AIM OF THE TASK
From the line holding "ATOM 116 N N" through the line holding "ATOM 186 O O" below, write out every line exactly; include both of those lines and drop the pictures.

DATASET RECORDS
===
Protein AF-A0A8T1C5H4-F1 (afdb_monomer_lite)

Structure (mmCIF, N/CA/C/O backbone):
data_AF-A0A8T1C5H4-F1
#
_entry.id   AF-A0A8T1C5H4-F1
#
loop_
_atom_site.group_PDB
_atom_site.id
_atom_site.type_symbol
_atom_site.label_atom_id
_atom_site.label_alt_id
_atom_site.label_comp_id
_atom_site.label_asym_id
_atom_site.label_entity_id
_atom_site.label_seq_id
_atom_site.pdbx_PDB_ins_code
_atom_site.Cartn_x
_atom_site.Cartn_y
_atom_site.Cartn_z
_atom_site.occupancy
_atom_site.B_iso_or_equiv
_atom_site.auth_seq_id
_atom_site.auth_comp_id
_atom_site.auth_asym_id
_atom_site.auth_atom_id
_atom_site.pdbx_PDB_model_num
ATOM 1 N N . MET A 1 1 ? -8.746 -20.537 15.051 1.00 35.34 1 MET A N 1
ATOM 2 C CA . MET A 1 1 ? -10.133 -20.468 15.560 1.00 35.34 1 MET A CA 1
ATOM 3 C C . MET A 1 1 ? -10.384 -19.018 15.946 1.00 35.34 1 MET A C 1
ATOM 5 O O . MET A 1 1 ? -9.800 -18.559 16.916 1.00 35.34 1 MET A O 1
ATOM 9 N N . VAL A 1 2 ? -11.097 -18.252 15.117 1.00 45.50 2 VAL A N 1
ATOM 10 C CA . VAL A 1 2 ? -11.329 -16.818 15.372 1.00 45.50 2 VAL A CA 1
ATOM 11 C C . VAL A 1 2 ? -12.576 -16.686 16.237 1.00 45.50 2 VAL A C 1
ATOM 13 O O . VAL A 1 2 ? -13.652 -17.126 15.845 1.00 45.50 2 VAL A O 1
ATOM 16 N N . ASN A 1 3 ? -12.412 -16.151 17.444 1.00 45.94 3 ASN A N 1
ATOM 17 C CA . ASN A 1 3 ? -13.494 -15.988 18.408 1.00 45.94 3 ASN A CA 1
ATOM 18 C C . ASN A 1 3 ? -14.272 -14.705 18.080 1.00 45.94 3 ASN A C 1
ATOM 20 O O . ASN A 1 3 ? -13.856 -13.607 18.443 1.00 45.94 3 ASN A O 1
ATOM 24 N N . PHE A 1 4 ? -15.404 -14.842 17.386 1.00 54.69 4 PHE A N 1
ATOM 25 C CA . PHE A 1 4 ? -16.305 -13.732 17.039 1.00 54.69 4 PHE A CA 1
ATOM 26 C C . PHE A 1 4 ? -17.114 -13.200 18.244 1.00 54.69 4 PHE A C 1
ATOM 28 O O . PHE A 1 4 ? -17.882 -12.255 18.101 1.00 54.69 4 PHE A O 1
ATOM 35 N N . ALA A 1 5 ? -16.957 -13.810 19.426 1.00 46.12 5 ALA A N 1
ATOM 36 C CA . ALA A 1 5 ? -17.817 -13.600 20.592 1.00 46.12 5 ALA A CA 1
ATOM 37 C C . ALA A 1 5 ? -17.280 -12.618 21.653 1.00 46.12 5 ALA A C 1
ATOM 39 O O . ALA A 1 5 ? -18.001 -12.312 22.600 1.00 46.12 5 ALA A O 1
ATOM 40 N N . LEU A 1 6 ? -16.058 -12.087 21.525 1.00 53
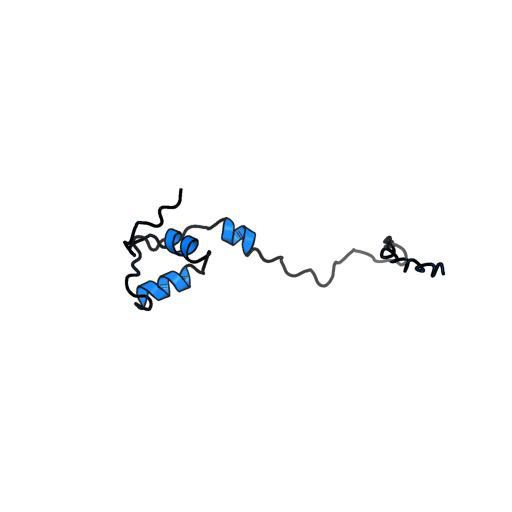.03 6 LEU A N 1
ATOM 41 C CA . LEU A 1 6 ? -15.584 -11.041 22.440 1.00 53.03 6 LEU A CA 1
ATOM 42 C C . LEU A 1 6 ? -16.110 -9.683 21.969 1.00 53.03 6 LEU A C 1
ATOM 44 O O . LEU A 1 6 ? -15.511 -9.019 21.125 1.00 53.03 6 LEU A O 1
ATOM 48 N N . ARG A 1 7 ? -17.270 -9.323 22.527 1.00 52.03 7 ARG A N 1
ATOM 49 C CA . ARG A 1 7 ? -17.967 -8.029 22.429 1.00 52.03 7 ARG A CA 1
ATOM 50 C C . ARG A 1 7 ? -17.200 -6.851 23.027 1.00 52.03 7 ARG A C 1
ATOM 52 O O . ARG A 1 7 ? -17.704 -5.732 23.003 1.00 52.03 7 ARG A
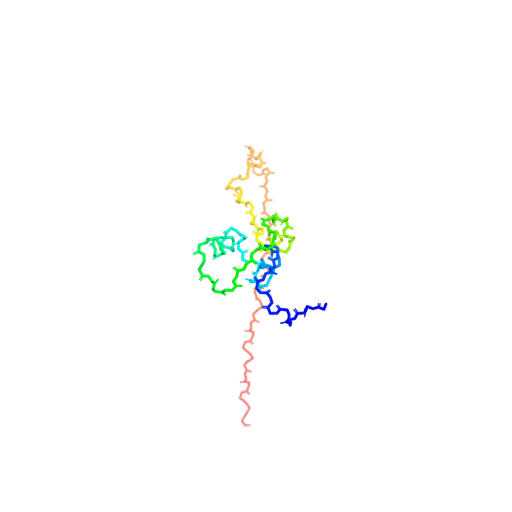 O 1
ATOM 59 N N . ASP A 1 8 ? -16.002 -7.073 23.535 1.00 60.97 8 ASP A N 1
ATOM 60 C CA . ASP A 1 8 ? -15.205 -5.996 24.076 1.00 60.97 8 ASP A CA 1
ATOM 61 C C . ASP A 1 8 ? -14.574 -5.301 22.876 1.00 60.97 8 ASP A C 1
ATOM 63 O O . ASP A 1 8 ? -13.629 -5.804 22.269 1.00 60.97 8 ASP A O 1
ATOM 67 N N . GLY A 1 9 ? -15.088 -4.128 22.505 1.00 62.69 9 GLY A N 1
ATOM 68 C CA . GLY A 1 9 ? -14.465 -3.260 21.499 1.00 62.69 9 GLY A CA 1
ATOM 69 C C . GLY A 1 9 ? -13.077 -2.743 21.914 1.00 62.69 9 GLY A C 1
ATOM 70 O O . GLY A 1 9 ? -12.555 -1.805 21.329 1.00 62.69 9 GLY A O 1
ATOM 71 N N . VAL A 1 10 ? -12.473 -3.381 22.913 1.00 77.50 10 VAL A N 1
ATOM 72 C CA . VAL A 1 10 ? -11.197 -3.137 23.554 1.00 77.50 10 VAL A CA 1
ATOM 73 C C . VAL A 1 10 ? -10.236 -4.215 23.041 1.00 77.50 10 VAL A C 1
ATOM 75 O O . VAL A 1 10 ? -10.165 -5.311 23.588 1.00 77.50 10 VAL A O 1
ATOM 78 N N . THR A 1 11 ? -9.511 -3.929 21.958 1.00 88.06 11 THR A N 1
ATOM 79 C CA . THR A 1 11 ? -8.498 -4.850 21.401 1.00 88.06 11 THR A CA 1
ATOM 80 C C . THR A 1 11 ? -7.264 -4.100 20.916 1.00 88.06 11 THR A C 1
ATOM 82 O O . THR A 1 11 ? -7.275 -2.876 20.794 1.00 88.06 11 THR A O 1
ATOM 85 N N . ASP A 1 12 ? -6.189 -4.822 20.615 1.00 93.38 12 ASP A N 1
ATOM 86 C CA . ASP A 1 12 ? -4.969 -4.236 20.060 1.00 93.38 12 ASP A CA 1
ATOM 87 C C . ASP A 1 12 ? -5.173 -3.685 18.642 1.00 93.38 12 ASP A C 1
ATOM 89 O O . ASP A 1 12 ? -6.010 -4.167 17.872 1.00 93.38 12 ASP A O 1
ATOM 93 N N . LEU A 1 13 ? -4.359 -2.693 18.272 1.00 95.06 13 LEU A N 1
ATOM 94 C CA . LEU A 1 13 ? -4.361 -2.090 16.937 1.00 95.06 13 LEU A CA 1
ATOM 95 C C . LEU A 1 13 ? -4.140 -3.130 15.824 1.00 95.06 13 LEU A C 1
ATOM 97 O O . LEU A 1 13 ? -4.783 -3.052 14.778 1.00 95.06 13 LEU A O 1
ATOM 101 N N . GLN A 1 14 ? -3.293 -4.134 16.072 1.00 94.94 14 GLN A N 1
ATOM 102 C CA . GLN A 1 14 ? -3.065 -5.263 15.164 1.00 94.94 14 GLN A CA 1
ATOM 103 C C . GLN A 1 14 ? -4.344 -6.083 14.919 1.00 94.94 14 GLN A C 1
ATOM 105 O O . GLN A 1 14 ? -4.675 -6.418 13.784 1.00 94.94 14 GLN A O 1
ATOM 110 N N . CYS A 1 15 ? -5.109 -6.355 15.978 1.00 93.69 15 CYS A N 1
ATOM 111 C CA . CYS A 1 15 ? -6.347 -7.127 15.891 1.00 93.69 15 CYS A CA 1
ATOM 112 C C . CYS A 1 15 ? -7.419 -6.362 15.101 1.00 93.69 15 CYS A C 1
ATOM 114 O O . CYS A 1 15 ? -8.063 -6.920 14.211 1.00 93.69 15 CYS A O 1
ATOM 116 N N . TRP A 1 16 ? -7.567 -5.059 15.362 1.00 94.25 16 TRP A N 1
ATOM 117 C CA . TRP A 1 16 ? -8.450 -4.199 14.573 1.00 94.25 16 TRP A CA 1
ATOM 118 C C . TRP A 1 16 ? -8.031 -4.126 13.102 1.00 94.25 16 TRP A C 1
ATOM 120 O O . TRP A 1 16 ? -8.892 -4.169 12.223 1.00 94.25 16 TRP A O 1
ATOM 130 N N . HIS A 1 17 ? -6.726 -4.059 12.826 1.00 95.56 17 HIS A N 1
ATOM 131 C CA . HIS A 1 17 ? -6.182 -4.092 11.470 1.00 95.56 17 HIS A CA 1
ATOM 132 C C . HIS A 1 17 ? -6.627 -5.336 10.701 1.00 95.56 17 
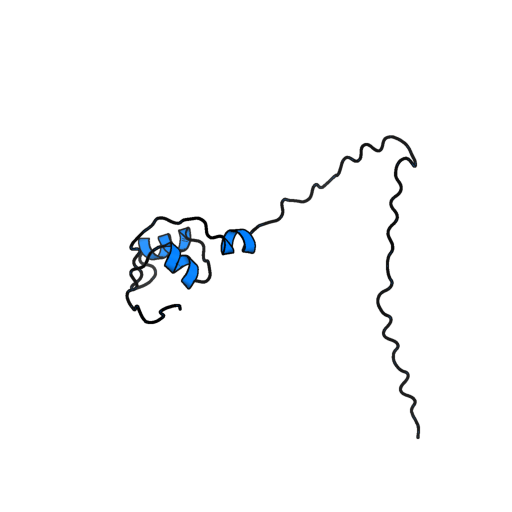HIS A C 1
ATOM 134 O O . HIS A 1 17 ? -7.146 -5.206 9.594 1.00 95.56 17 HIS A O 1
ATOM 140 N N . GLU A 1 18 ? -6.486 -6.521 11.289 1.00 94.12 18 GLU A N 1
ATOM 141 C CA . GLU A 1 18 ? -6.877 -7.787 10.661 1.00 94.12 18 GLU A CA 1
ATOM 142 C C . GLU A 1 18 ? -8.401 -7.908 10.509 1.00 94.12 18 GLU A C 1
ATOM 144 O O . GLU A 1 18 ? -8.891 -8.234 9.427 1.00 94.12 18 GLU A O 1
ATOM 149 N N . ARG A 1 19 ? -9.170 -7.563 11.553 1.00 92.31 19 ARG A N 1
ATOM 150 C CA . ARG A 1 19 ? -10.645 -7.631 11.548 1.00 92.31 19 ARG A CA 1
ATOM 151 C C . ARG A 1 19 ? -11.288 -6.714 10.510 1.00 92.31 19 ARG A C 1
ATOM 153 O O . ARG A 1 19 ? -12.290 -7.089 9.910 1.00 92.31 19 ARG A O 1
ATOM 160 N N . LEU A 1 20 ? -10.716 -5.532 10.285 1.00 92.81 20 LEU A N 1
ATOM 161 C CA . LEU A 1 20 ? -11.211 -4.551 9.313 1.00 92.81 20 LEU A CA 1
ATOM 162 C C . LEU A 1 20 ? -10.664 -4.784 7.895 1.00 92.81 20 LEU A C 1
ATOM 164 O O . LEU A 1 20 ? -10.660 -3.867 7.073 1.00 92.81 20 LEU A O 1
ATOM 168 N N . GLY A 1 21 ? -10.176 -5.993 7.599 1.00 94.56 21 GLY A N 1
ATOM 169 C CA . GLY A 1 21 ? -9.713 -6.354 6.261 1.00 94.56 21 GLY A CA 1
ATOM 170 C C . GLY A 1 21 ? -8.388 -5.693 5.896 1.00 94.56 21 GLY A C 1
ATOM 171 O O . GLY A 1 21 ? -8.211 -5.209 4.778 1.00 94.56 21 GLY A O 1
ATOM 172 N N . HIS A 1 22 ? -7.453 -5.649 6.843 1.00 95.56 22 HIS A N 1
ATOM 173 C CA . HIS A 1 22 ? -6.121 -5.081 6.659 1.00 95.56 22 HIS A CA 1
ATOM 174 C C . HIS A 1 22 ? -6.127 -3.580 6.314 1.00 95.56 22 HIS A C 1
ATOM 176 O O . HIS A 1 22 ? -5.308 -3.099 5.520 1.00 95.56 22 HIS A O 1
ATOM 182 N N . MET A 1 23 ? -7.043 -2.809 6.906 1.00 94.81 23 MET A N 1
ATOM 183 C CA . MET A 1 23 ? -7.109 -1.349 6.755 1.00 94.81 23 MET A CA 1
ATOM 184 C C . MET A 1 23 ? -5.833 -0.664 7.278 1.00 94.81 23 MET A C 1
ATOM 186 O O . MET A 1 23 ? -5.161 -1.187 8.161 1.00 94.81 23 MET A O 1
ATOM 190 N N . ASN A 1 24 ? -5.469 0.513 6.752 1.00 94.94 24 ASN A N 1
ATOM 191 C CA . ASN A 1 24 ? -4.304 1.258 7.247 1.00 94.94 24 ASN A CA 1
ATOM 192 C C . ASN A 1 24 ? -4.404 1.483 8.782 1.00 94.94 24 ASN A C 1
ATOM 194 O O . ASN A 1 24 ? -5.354 2.135 9.225 1.00 94.94 24 ASN A O 1
ATOM 198 N N . PRO A 1 25 ? -3.424 1.015 9.583 1.00 95.44 25 PRO A N 1
ATOM 199 C CA . PRO A 1 25 ? -3.412 1.172 11.042 1.00 95.44 25 PRO A CA 1
ATOM 200 C C . PRO A 1 25 ? -3.529 2.624 11.510 1.00 95.44 25 PRO A C 1
ATOM 202 O O . PRO A 1 25 ? -4.090 2.898 12.566 1.00 95.44 25 PRO A O 1
ATOM 205 N N . GLN A 1 26 ? -3.043 3.578 10.713 1.00 95.88 26 GLN A N 1
ATOM 206 C CA . GLN A 1 26 ? -3.146 5.006 11.017 1.00 95.88 26 GLN A CA 1
ATOM 207 C C . GLN A 1 26 ? -4.604 5.481 11.023 1.00 95.88 26 GLN A C 1
ATOM 209 O O . GLN A 1 26 ? -4.985 6.269 11.884 1.00 95.88 26 GLN A O 1
ATOM 214 N N . TYR A 1 27 ? -5.438 4.978 10.107 1.00 96.12 27 TYR A N 1
ATOM 215 C CA . TYR A 1 27 ? -6.865 5.308 10.079 1.00 96.12 27 TYR A CA 1
ATOM 216 C C . TYR A 1 27 ? -7.620 4.640 11.221 1.00 96.12 27 TYR A C 1
ATOM 218 O O . TYR A 1 27 ? -8.487 5.264 11.818 1.00 96.12 27 TYR A O 1
ATOM 226 N N . ILE A 1 28 ? -7.240 3.418 11.586 1.00 95.75 28 ILE A N 1
ATOM 227 C CA . ILE A 1 28 ? -7.802 2.714 12.745 1.00 95.75 28 ILE A CA 1
ATOM 228 C C . ILE A 1 28 ? -7.498 3.479 14.034 1.00 95.75 28 ILE A C 1
ATOM 230 O O . ILE A 1 28 ? -8.386 3.705 14.852 1.00 95.75 28 ILE A O 1
ATOM 234 N N . ARG A 1 29 ? -6.258 3.957 14.181 1.00 95.06 29 ARG A N 1
ATOM 235 C CA . ARG A 1 29 ? -5.864 4.818 15.296 1.00 95.06 29 ARG A CA 1
ATOM 236 C C . ARG A 1 29 ? -6.652 6.124 15.313 1.00 95.06 29 ARG A C 1
ATOM 238 O O . ARG A 1 29 ? -7.145 6.501 16.366 1.00 95.06 29 ARG A O 1
ATOM 245 N N . LYS A 1 30 ? -6.819 6.769 14.157 1.00 95.62 30 LYS A N 1
ATOM 246 C CA . LYS A 1 30 ? -7.624 7.988 14.026 1.00 95.62 30 LYS A CA 1
ATOM 247 C C . LYS A 1 30 ? -9.080 7.763 14.448 1.00 95.62 30 LYS A C 1
ATOM 249 O O . LYS A 1 30 ? -9.608 8.556 15.214 1.00 95.62 30 LYS A O 1
ATOM 254 N N . MET A 1 31 ? -9.702 6.665 14.008 1.00 95.06 31 MET A N 1
ATOM 255 C CA . MET A 1 31 ? -11.081 6.323 14.377 1.00 95.06 31 MET A CA 1
ATOM 256 C C . MET A 1 31 ? -11.262 6.173 15.889 1.00 95.06 31 MET A C 1
ATOM 258 O O . MET A 1 31 ? -12.241 6.681 16.428 1.00 95.06 31 MET A O 1
ATOM 262 N N . ALA A 1 32 ? -10.312 5.522 16.566 1.00 92.88 32 ALA A N 1
ATOM 263 C CA . ALA A 1 32 ? -10.343 5.383 18.018 1.00 92.88 32 ALA A CA 1
ATOM 264 C C . ALA A 1 32 ? -10.042 6.707 18.748 1.00 92.88 32 ALA A C 1
ATOM 266 O O . ALA A 1 32 ? -10.674 7.006 19.756 1.00 92.88 32 ALA A O 1
ATOM 267 N N . ASP A 1 33 ? -9.094 7.504 18.248 1.00 92.94 33 ASP A N 1
ATOM 268 C CA . ASP A 1 33 ? -8.603 8.713 18.933 1.00 92.94 33 ASP A CA 1
ATOM 269 C C . ASP A 1 33 ? -9.568 9.889 18.822 1.00 92.94 33 ASP A C 1
ATOM 271 O O . ASP A 1 33 ? -9.709 10.667 19.761 1.00 92.94 33 ASP A O 1
ATOM 275 N N . GLU A 1 34 ? -10.254 9.997 17.689 1.00 95.56 34 GLU A N 1
ATOM 276 C CA . GLU A 1 34 ? -11.264 11.025 17.442 1.00 95.56 34 GLU A CA 1
ATOM 277 C C . GLU A 1 34 ? -12.677 10.562 17.838 1.00 95.56 34 GLU A C 1
ATOM 279 O O . GLU A 1 34 ? -13.636 11.305 17.651 1.00 95.56 34 GLU A O 1
ATOM 284 N N . GLY A 1 35 ? -12.825 9.344 18.378 1.00 92.12 35 GLY A N 1
ATOM 285 C CA . GLY A 1 35 ? -14.123 8.806 18.792 1.00 92.12 35 GLY A CA 1
ATOM 286 C C . GLY A 1 35 ? -15.116 8.648 17.635 1.00 92.12 35 GLY A C 1
ATOM 287 O O . GLY A 1 35 ? -16.317 8.804 17.831 1.00 92.12 35 GLY A O 1
ATOM 288 N N . LEU A 1 36 ? -14.628 8.353 16.424 1.00 93.88 36 LEU A N 1
ATOM 289 C CA . LEU A 1 36 ? -15.462 8.244 15.216 1.00 93.88 36 LEU A CA 1
ATOM 290 C C . LEU A 1 36 ? -16.305 6.962 15.184 1.00 93.88 36 LEU A C 1
ATOM 292 O O . LEU A 1 36 ? -17.236 6.861 14.388 1.00 93.88 36 LEU A O 1
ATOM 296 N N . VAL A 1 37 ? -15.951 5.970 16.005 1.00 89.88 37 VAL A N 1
===
TASK ANSWER
ATOM 116 N N . TRP A 1 16 ? -7.567 -5.059 15.362 1.00 94.25 16 TRP A N 1
ATOM 117 C CA . TRP A 1 16 ? -8.450 -4.199 14.573 1.00 94.25 16 TRP A CA 1
ATOM 118 C C . TRP A 1 16 ? -8.031 -4.126 13.102 1.00 94.25 16 TRP A C 1
ATOM 120 O O . TRP A 1 16 ? -8.892 -4.169 12.223 1.00 94.25 16 TRP A O 1
ATOM 130 N N . HIS A 1 17 ? -6.726 -4.059 12.826 1.00 95.56 17 HIS A N 1
ATOM 131 C CA . HIS A 1 17 ? -6.182 -4.092 11.470 1.00 95.56 17 HIS A CA 1
ATOM 132 C C . HIS A 1 17 ? -6.627 -5.336 10.701 1.00 95.56 17 
HIS A C 1
ATOM 134 O O . HIS A 1 17 ? -7.146 -5.206 9.594 1.00 95.56 17 HIS A O 1
ATOM 140 N N . GLU A 1 18 ? -6.486 -6.521 11.289 1.00 94.12 18 GLU A N 1
ATOM 141 C CA . GLU A 1 18 ? -6.877 -7.787 10.661 1.00 94.12 18 GLU A CA 1
ATOM 142 C C . GLU A 1 18 ? -8.401 -7.908 10.509 1.00 94.12 18 GLU A C 1
ATOM 144 O O . GLU A 1 18 ? -8.891 -8.234 9.427 1.00 94.12 18 GLU A O 1
ATOM 149 N N . ARG A 1 19 ? -9.170 -7.563 11.553 1.00 92.31 19 ARG A N 1
ATOM 150 C CA . ARG A 1 19 ? -10.645 -7.631 11.548 1.00 92.31 19 ARG A CA 1
ATOM 151 C C . ARG A 1 19 ? -11.288 -6.714 10.510 1.00 92.31 19 ARG A C 1
ATOM 153 O O . ARG A 1 19 ? -12.290 -7.089 9.910 1.00 92.31 19 ARG A O 1
ATOM 160 N N . LEU A 1 20 ? -10.716 -5.532 10.285 1.00 92.81 20 LEU A N 1
ATOM 161 C CA . LEU A 1 20 ? -11.211 -4.551 9.313 1.00 92.81 20 LEU A CA 1
ATOM 162 C C . LEU A 1 20 ? -10.664 -4.784 7.895 1.00 92.81 20 LEU A C 1
ATOM 164 O O . LEU A 1 20 ? -10.660 -3.867 7.073 1.00 92.81 20 LEU A O 1
ATOM 168 N N . GLY A 1 21 ? -10.176 -5.993 7.599 1.00 94.56 21 GLY A N 1
ATOM 169 C CA . GLY A 1 21 ? -9.713 -6.354 6.261 1.00 94.56 21 GLY A CA 1
ATOM 170 C C . GLY A 1 21 ? -8.388 -5.693 5.896 1.00 94.56 21 GLY A C 1
ATOM 171 O O . GLY A 1 21 ? -8.211 -5.209 4.778 1.00 94.56 21 GLY A O 1
ATOM 172 N N . HIS A 1 22 ? -7.453 -5.649 6.843 1.00 95.56 22 HIS A N 1
ATOM 173 C CA . HIS A 1 22 ? -6.121 -5.081 6.659 1.00 95.56 22 HIS A CA 1
ATOM 174 C C . HIS A 1 22 ? -6.127 -3.580 6.314 1.00 95.56 22 HIS A C 1
ATOM 176 O O . HIS A 1 22 ? -5.308 -3.099 5.520 1.00 95.56 22 HIS A O 1
ATOM 182 N N . MET A 1 23 ? -7.043 -2.809 6.906 1.00 94.81 23 MET A N 1
ATOM 183 C CA . MET A 1 23 ? -7.109 -1.349 6.755 1.00 94.81 23 MET A CA 1
ATOM 184 C C . MET A 1 23 ? -5.833 -0.664 7.278 1.00 94.81 23 MET A C 1
ATOM 186 O O . MET A 1 23 ? -5.161 -1.187 8.161 1.00 94.81 23 MET A O 1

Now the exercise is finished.